第16話 あぶり出し

◆ 九条 太陽・三山 悠




 三年五組に行くまでの間、その身を出来るだけ誰にも見られないように移動しながら太陽は三山に計画を話す。

 全てを聞いた三山は、顎に手を当てて唸る。


「……危うい計画だね」

「まあな。あんたが見逃したらアウトだからな」

「そもそも、君が言ったような行動を犯人が取るかも判らないじゃないか?」

「確かにそうだ。でも、オレには自信がある」

「何パーくらい?」

「九十九パーセント」

「そうか。なら、やる価値はあるね」


 三山はふっと笑いを零す。


「あ、そうだ。君のことは、ここから何と呼べばいいかな?」

「そうだな……コードレッド、ってのはどうだ?」

「悪くないね、さて」


 二人は足を止める。

 三年五組。


「話している暇はないぜ」

「だね」


 二人は右拳をぶつけ合う。勝負は一瞬。チャンスは一度。失敗は許されない。


「じゃあ、行くよ」


 小さくそう声を放ち、三山は一人で教室の扉を叩いた。


「……誰だ?」


 不審そうに声が返ってくる。


「俺だよ、俺。三山だよ」

「……は?」

「声聞いて判らない? 戻ってきたんだよ。開けてくれ」

「ま、まじかよ!」


 教室の扉が開く。途端に男子生徒が、信じられないという表情で三山を見る。三山はそんな彼を無視して堂々と入室する。


「ただいまー、みんな、地獄から帰ってきたよ」


 明るく、笑顔で、教室内を見渡しながら、三山は右手を軽く上げた。

 直後の教室内は、様々な人で構成されていた。


 首を振って眼を見開く者。

 信じられないというように三山を凝視する者。

 表情は固まっているが涙は流れている者。

 口を開けて呆けている者。

 携帯電話をいじっている者――



「――今だ、コードレッド!」



 突然、左手を挙げて三山が叫ぶ。

 その瞬間――仮面を被った者が教室に侵入してくる。


「誰だ!」


 本来言われるべき台詞を仮面の者が叫ぶ。突然のことで混乱も出来ない三年五組の生徒は、口も含めて身動き一つ取らない。


 ――ただ一人を除いては。


「あいつだ! 


「了解!」


 仮面の者は三山の言葉を聞くなり、素早い動作で指名された女子の方へ猛進していく。


「え?」


 指名された女子は呆気に取られたように仮面の者を見た。

 ――が、それも一瞬のことで、彼女は携帯電話を投げつける。

 仮面の者は軽く手で弾く。

 その隙に、女子生徒は素早く懐に手を入れる。


「遅い!」


 仮面の者が女子生徒の手を蹴り上げる。

 同時に宙に舞う――


「っつ……」


 顔を歪ませながら、拳銃の方へと視線を向ける女生徒。
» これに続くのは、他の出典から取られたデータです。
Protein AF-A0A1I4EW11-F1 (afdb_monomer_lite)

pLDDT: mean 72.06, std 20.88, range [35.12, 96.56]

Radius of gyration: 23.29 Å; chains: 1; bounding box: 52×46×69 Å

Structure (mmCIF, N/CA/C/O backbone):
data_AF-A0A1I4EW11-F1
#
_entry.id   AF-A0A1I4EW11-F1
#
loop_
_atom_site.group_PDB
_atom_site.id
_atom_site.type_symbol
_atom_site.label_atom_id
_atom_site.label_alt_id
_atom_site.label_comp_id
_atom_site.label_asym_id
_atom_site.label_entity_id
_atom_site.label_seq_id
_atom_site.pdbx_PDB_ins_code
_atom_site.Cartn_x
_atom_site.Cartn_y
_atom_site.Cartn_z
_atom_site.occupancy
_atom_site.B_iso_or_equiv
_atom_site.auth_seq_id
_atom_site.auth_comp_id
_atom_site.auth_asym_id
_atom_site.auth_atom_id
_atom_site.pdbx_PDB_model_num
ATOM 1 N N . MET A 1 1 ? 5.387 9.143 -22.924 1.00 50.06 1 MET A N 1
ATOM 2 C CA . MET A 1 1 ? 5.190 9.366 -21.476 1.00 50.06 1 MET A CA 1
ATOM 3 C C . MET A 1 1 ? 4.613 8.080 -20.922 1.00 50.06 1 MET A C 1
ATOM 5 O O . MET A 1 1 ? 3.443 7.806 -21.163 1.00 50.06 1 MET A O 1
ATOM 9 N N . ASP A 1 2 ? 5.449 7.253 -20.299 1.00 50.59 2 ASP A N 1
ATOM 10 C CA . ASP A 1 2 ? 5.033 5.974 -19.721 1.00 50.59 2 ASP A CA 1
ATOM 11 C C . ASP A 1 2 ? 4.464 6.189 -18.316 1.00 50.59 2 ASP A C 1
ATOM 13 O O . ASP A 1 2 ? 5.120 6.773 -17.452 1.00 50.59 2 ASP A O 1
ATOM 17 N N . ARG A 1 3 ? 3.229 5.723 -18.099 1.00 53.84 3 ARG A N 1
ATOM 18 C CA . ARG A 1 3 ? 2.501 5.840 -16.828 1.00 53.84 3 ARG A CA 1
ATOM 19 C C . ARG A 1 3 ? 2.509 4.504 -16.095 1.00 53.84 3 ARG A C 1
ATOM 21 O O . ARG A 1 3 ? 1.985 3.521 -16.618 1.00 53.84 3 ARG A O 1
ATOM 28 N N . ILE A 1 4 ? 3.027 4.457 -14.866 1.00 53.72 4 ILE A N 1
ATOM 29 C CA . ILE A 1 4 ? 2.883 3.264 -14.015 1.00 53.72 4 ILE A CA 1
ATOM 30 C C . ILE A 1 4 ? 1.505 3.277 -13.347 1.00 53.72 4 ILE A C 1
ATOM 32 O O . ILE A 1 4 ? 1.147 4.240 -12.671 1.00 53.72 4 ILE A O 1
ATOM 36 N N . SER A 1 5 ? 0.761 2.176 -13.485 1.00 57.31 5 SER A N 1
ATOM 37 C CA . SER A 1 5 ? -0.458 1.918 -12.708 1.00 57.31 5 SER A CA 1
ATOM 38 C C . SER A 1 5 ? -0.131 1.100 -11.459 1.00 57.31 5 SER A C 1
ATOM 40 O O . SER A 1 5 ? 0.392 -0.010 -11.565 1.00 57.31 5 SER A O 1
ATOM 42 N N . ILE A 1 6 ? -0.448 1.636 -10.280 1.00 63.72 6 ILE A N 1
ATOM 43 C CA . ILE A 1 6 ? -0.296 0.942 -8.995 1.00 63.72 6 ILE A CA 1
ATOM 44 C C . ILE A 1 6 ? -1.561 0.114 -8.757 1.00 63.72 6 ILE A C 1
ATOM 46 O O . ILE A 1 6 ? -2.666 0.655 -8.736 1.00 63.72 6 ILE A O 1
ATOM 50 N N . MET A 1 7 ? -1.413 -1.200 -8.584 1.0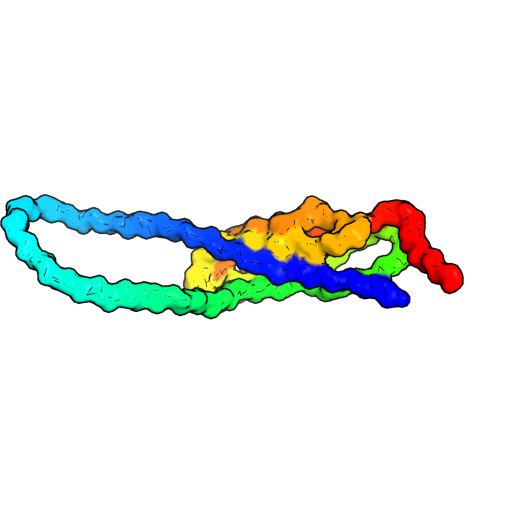0 74.62 7 MET A N 1
ATOM 51 C CA . MET A 1 7 ? -2.533 -2.076 -8.229 1.00 74.62 7 MET A CA 1
ATOM 52 C C . MET A 1 7 ? -2.537 -2.339 -6.725 1.00 74.62 7 MET A C 1
ATOM 54 O O . MET A 1 7 ? -1.544 -2.818 -6.179 1.00 74.62 7 MET A O 1
ATOM 58 N N . LEU A 1 8 ? -3.660 -2.023 -6.076 1.00 68.00 8 LEU A N 1
ATOM 59 C CA . LEU A 1 8 ? -3.885 -2.224 -4.647 1.00 68.00 8 LEU A CA 1
ATOM 60 C C . LEU A 1 8 ? -4.886 -3.360 -4.456 1.00 68.00 8 LEU A C 1
ATOM 62 O O . LEU A 1 8 ? -5.937 -3.393 -5.101 1.00 68.00 8 LEU A O 1
ATOM 66 N N . LYS A 1 9 ? -4.570 -4.295 -3.562 1.00 74.56 9 LYS A N 1
ATOM 67 C CA . LYS A 1 9 ? -5.457 -5.417 -3.249 1.00 74.56 9 LYS A CA 1
ATOM 68 C C . LYS A 1 9 ? -5.502 -5.658 -1.750 1.00 74.56 9 LYS A C 1
ATOM 70 O O . LYS A 1 9 ? -4.461 -5.657 -1.105 1.00 74.56 9 LYS A O 1
ATOM 75 N N . GLN A 1 10 ? -6.696 -5.896 -1.215 1.00 66.12 10 GLN A N 1
ATOM 76 C CA . GLN A 1 10 ? -6.892 -6.106 0.219 1.00 66.12 10 GLN A CA 1
ATOM 77 C C . GLN A 1 10 ? -6.933 -7.586 0.604 1.00 66.12 10 GLN A C 1
ATOM 79 O O . GLN A 1 10 ? -7.514 -8.417 -0.105 1.00 66.12 10 GLN A O 1
ATOM 84 N N . ARG A 1 11 ? -6.362 -7.902 1.769 1.00 69.25 11 ARG A N 1
ATOM 85 C CA . ARG A 1 11 ? -6.630 -9.128 2.529 1.00 69.25 11 ARG A CA 1
ATOM 86 C C . ARG A 1 11 ? -6.981 -8.752 3.968 1.00 69.25 11 ARG A C 1
ATOM 88 O O . ARG A 1 11 ? -6.254 -8.011 4.617 1.00 69.25 11 ARG A O 1
ATOM 95 N N . ILE A 1 12 ? -8.103 -9.277 4.462 1.00 61.25 12 ILE A N 1
ATOM 96 C CA . ILE A 1 12 ? -8.544 -9.096 5.851 1.00 61.25 12 ILE A CA 1
ATOM 97 C C . ILE A 1 12 ? -8.127 -10.336 6.644 1.00 61.25 12 ILE A C 1
ATOM 99 O O . ILE A 1 12 ? -8.575 -11.450 6.340 1.00 61.25 12 ILE A O 1
ATOM 103 N N . ALA A 1 13 ? -7.299 -10.149 7.670 1.00 55.12 13 ALA A N 1
ATOM 104 C CA . ALA A 1 13 ? -6.952 -11.201 8.613 1.00 55.12 13 ALA A CA 1
ATOM 105 C C . ALA A 1 13 ? -8.097 -11.352 9.626 1.00 55.12 13 ALA A C 1
ATOM 107 O O . ALA A 1 13 ? -8.250 -10.553 10.546 1.00 55.12 13 ALA A O 1
ATOM 108 N N . ARG A 1 14 ? -8.953 -12.366 9.449 1.00 55.28 14 ARG A N 1
ATOM 109 C CA . ARG A 1 14 ? -10.004 -12.683 10.428 1.00 55.28 14 ARG A CA 1
ATOM 110 C C . ARG A 1 14 ? -9.366 -13.314 11.664 1.00 55.28 14 ARG A C 1
ATOM 112 O O . ARG A 1 14 ? -9.190 -14.529 11.709 1.00 55.28 14 ARG A O 1
ATOM 119 N N . THR A 1 15 ? -9.051 -12.513 12.672 1.00 43.09 15 THR A N 1
ATOM 120 C CA . THR A 1 15 ? -8.818 -13.023 14.023 1.00 43.09 15 THR A CA 1
ATOM 121 C C . THR A 1 15 ? -10.158 -13.486 14.588 1.00 43.09 15 THR A C 1
ATOM 123 O O . THR A 1 15 ? -11.028 -12.695 14.941 1.00 43.09 15 THR A O 1
ATOM 126 N N . ALA A 1 16 ? -10.365 -14.803 14.603 1.00 39.84 16 ALA A N 1
ATOM 127 C CA . ALA A 1 16 ? -11.470 -15.416 15.320 1.00 39.84 16 ALA A CA 1
ATOM 128 C C . ALA A 1 16 ? -11.248 -15.170 16.819 1.00 39.84 16 ALA A C 1
ATOM 130 O O . ALA A 1 16 ? -10.378 -15.796 17.419 1.00 39.84 16 ALA A O 1
ATOM 131 N N . LEU A 1 17 ? -11.989 -14.234 17.416 1.00 49.22 17 LEU A N 1
ATOM 132 C CA . LEU A 1 17 ? -12.050 -14.131 18.870 1.00 49.22 17 LEU A CA 1
ATOM 133 C C . LEU A 1 17 ? -12.827 -15.350 19.393 1.00 49.22 17 LEU A C 1
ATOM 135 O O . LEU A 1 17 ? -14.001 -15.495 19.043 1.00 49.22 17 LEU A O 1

その一瞬を、仮面の者は見逃さず、仮面の者は女子生徒の肩に向かって右足を思い切り叩き込む。


「かはっ」


 背中を思い切り床に叩きつけられて、肺の空気が吐き出される女子生徒。その空気が全て吐き出される前に、仮面の者は馬乗りになって彼女の両手首を掴み、頭の上に持ってくる。あっという間に、女子生徒は身動き一つ取れなくなった。


「三山! !?」


 仮面の者が大声を張り上げる。三山は首を縦に振る。


「ああ。他にはいなかったし、今もいない!」

「オッケー。じゃあ作戦終了だ。――なあ、そこのあんた」

「は、はい!」

「リボンを貸してくれないか。こいつを縛るのに必要だから」

「は、はいどうぞ……」


 勢いに圧倒されてだろう、傍にいた別の女子生徒はすんなりとリボンを渡す。仮面の者は馬乗りになっている女子生徒の手首を、彼女が抵抗しているのを全く気にせず軽々と、しかししっかりと縛る。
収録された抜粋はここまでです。